§ Required action:
Below are the records; give again exactly the line with "ATOM 119 C CA", the line with "ATOM 125 N N", and each line that lies between them, and nothing besides.

§ Data extracts:
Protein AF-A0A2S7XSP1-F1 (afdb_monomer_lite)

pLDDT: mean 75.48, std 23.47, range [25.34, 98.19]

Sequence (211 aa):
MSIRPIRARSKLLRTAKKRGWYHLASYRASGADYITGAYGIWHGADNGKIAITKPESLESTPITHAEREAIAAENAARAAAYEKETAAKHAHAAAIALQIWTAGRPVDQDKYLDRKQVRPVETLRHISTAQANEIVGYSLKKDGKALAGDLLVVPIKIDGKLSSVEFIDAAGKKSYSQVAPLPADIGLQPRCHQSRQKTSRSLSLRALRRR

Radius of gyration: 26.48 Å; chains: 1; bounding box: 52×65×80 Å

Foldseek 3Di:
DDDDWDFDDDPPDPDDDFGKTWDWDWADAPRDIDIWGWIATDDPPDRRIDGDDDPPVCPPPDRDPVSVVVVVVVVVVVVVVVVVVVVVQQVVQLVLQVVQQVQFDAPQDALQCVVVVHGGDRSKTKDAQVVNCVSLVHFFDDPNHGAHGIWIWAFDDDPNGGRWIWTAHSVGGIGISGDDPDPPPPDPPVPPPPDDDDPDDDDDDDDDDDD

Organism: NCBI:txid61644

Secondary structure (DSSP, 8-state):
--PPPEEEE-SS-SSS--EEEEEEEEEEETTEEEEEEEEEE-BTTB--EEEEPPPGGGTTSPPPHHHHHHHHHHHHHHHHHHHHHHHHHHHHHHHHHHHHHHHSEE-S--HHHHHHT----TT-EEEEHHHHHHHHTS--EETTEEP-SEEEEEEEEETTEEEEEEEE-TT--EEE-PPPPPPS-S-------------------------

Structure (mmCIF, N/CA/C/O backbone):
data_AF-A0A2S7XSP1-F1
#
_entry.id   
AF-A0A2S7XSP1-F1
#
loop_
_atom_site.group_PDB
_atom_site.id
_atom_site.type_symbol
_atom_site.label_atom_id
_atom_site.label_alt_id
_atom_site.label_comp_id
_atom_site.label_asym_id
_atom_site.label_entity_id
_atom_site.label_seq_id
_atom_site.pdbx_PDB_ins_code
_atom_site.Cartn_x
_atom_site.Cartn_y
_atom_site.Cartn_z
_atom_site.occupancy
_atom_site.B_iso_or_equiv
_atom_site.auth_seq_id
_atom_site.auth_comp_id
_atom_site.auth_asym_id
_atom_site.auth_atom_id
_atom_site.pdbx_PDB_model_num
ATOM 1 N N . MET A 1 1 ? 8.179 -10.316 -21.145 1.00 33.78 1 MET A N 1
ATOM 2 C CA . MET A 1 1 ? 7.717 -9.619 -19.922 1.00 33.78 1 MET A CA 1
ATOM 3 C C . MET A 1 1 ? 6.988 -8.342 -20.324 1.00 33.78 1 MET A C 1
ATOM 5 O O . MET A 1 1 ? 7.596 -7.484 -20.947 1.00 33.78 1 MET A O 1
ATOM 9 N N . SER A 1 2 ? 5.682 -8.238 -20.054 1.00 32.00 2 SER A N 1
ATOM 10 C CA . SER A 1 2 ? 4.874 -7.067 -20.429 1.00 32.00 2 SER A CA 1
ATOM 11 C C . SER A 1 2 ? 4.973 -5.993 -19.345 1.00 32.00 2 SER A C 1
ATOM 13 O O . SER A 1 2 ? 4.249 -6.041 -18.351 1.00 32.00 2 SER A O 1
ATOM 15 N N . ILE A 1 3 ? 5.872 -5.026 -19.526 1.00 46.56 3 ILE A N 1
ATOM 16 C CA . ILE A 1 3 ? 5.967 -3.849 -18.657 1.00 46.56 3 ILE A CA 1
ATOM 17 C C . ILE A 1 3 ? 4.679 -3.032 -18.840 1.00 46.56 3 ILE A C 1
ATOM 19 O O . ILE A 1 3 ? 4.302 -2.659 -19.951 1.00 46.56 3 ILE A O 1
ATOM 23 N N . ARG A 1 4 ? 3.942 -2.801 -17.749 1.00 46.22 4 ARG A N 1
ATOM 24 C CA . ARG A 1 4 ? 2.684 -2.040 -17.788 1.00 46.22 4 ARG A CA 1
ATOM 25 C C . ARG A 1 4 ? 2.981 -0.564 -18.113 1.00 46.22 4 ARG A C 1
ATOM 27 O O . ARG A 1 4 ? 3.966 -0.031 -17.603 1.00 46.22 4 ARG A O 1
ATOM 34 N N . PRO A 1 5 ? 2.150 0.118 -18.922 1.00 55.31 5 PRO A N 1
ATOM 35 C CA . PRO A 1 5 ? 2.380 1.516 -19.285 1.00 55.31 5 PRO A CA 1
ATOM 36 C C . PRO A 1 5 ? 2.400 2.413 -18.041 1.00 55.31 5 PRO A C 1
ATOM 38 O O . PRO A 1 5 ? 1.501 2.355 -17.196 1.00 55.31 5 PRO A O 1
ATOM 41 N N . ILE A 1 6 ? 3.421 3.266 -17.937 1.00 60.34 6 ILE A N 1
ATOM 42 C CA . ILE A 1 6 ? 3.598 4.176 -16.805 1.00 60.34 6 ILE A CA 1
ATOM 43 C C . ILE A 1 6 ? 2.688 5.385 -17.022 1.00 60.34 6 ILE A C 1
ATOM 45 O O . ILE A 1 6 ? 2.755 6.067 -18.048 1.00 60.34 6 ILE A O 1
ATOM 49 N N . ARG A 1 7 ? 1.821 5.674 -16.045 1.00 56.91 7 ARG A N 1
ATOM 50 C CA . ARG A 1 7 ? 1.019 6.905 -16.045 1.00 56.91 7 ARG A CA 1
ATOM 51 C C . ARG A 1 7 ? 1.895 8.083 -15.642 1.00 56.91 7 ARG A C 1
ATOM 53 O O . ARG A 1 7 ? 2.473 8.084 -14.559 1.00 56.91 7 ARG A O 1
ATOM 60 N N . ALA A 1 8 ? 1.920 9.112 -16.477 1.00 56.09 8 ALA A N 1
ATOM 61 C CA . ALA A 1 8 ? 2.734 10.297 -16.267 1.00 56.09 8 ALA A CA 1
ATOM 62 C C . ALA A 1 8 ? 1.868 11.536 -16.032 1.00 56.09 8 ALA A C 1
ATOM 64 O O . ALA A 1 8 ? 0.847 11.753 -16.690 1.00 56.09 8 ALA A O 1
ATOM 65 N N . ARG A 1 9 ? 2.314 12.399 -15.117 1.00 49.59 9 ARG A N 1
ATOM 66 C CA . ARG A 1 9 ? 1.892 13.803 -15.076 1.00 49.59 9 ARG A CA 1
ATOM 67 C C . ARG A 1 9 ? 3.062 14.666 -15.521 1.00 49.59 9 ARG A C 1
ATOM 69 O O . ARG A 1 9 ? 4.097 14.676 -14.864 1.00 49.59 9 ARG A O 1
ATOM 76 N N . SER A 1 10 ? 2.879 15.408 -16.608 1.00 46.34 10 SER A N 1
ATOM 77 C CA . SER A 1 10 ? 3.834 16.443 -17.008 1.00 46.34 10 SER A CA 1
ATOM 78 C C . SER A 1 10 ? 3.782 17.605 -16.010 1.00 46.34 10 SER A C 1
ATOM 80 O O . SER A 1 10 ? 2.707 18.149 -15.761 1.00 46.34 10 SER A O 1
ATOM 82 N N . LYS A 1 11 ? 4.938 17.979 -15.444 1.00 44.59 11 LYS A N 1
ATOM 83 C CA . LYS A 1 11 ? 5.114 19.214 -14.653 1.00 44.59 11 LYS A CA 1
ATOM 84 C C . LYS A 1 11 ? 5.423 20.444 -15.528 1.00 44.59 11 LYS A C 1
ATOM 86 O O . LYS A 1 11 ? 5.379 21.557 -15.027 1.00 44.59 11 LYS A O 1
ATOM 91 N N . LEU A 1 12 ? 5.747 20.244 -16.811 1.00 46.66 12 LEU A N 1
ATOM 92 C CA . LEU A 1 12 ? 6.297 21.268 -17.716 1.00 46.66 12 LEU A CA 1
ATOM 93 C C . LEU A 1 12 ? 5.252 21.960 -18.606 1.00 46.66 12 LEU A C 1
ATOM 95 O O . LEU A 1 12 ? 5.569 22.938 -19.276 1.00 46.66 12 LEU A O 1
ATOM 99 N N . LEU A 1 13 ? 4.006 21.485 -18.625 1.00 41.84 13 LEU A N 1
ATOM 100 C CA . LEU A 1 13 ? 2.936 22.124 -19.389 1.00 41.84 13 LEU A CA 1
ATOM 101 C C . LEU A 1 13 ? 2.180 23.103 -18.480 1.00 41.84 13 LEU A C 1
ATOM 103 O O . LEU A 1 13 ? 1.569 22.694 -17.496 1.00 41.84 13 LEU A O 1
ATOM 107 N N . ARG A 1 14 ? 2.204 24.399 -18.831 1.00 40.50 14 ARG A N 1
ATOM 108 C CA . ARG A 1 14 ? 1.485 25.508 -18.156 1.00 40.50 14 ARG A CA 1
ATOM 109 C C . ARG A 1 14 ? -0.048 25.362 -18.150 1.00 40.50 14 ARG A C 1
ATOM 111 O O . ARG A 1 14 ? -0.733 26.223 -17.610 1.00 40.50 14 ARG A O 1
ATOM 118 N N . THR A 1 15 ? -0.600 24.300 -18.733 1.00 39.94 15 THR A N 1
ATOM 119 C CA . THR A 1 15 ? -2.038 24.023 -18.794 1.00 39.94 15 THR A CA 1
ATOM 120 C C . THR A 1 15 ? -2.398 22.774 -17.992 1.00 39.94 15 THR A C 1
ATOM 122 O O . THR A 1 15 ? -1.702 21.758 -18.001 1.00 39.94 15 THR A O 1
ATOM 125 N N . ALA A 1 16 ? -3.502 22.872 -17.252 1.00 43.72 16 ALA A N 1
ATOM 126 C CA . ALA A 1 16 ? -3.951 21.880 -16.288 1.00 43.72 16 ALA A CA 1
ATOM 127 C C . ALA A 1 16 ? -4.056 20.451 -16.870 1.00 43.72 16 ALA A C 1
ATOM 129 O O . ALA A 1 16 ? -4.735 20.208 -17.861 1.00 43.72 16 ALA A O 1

§ Response:
ATOM 119 C CA . THR A 1 15 ? -2.038 24.023 -18.794 1.00 39.94 15 THR A CA 1
ATOM 120 C C . THR A 1 15 ? -2.398 22.774 -17.992 1.00 39.94 15 THR A C 1
ATOM 122 O O . THR A 1 15 ? -1.702 21.758 -18.001 1.00 39.94 15 THR A O 1
ATOM 125 N N . ALA A 1 16 ? -3.502 22.872 -17.252 1.00 43.72 16 ALA A N 1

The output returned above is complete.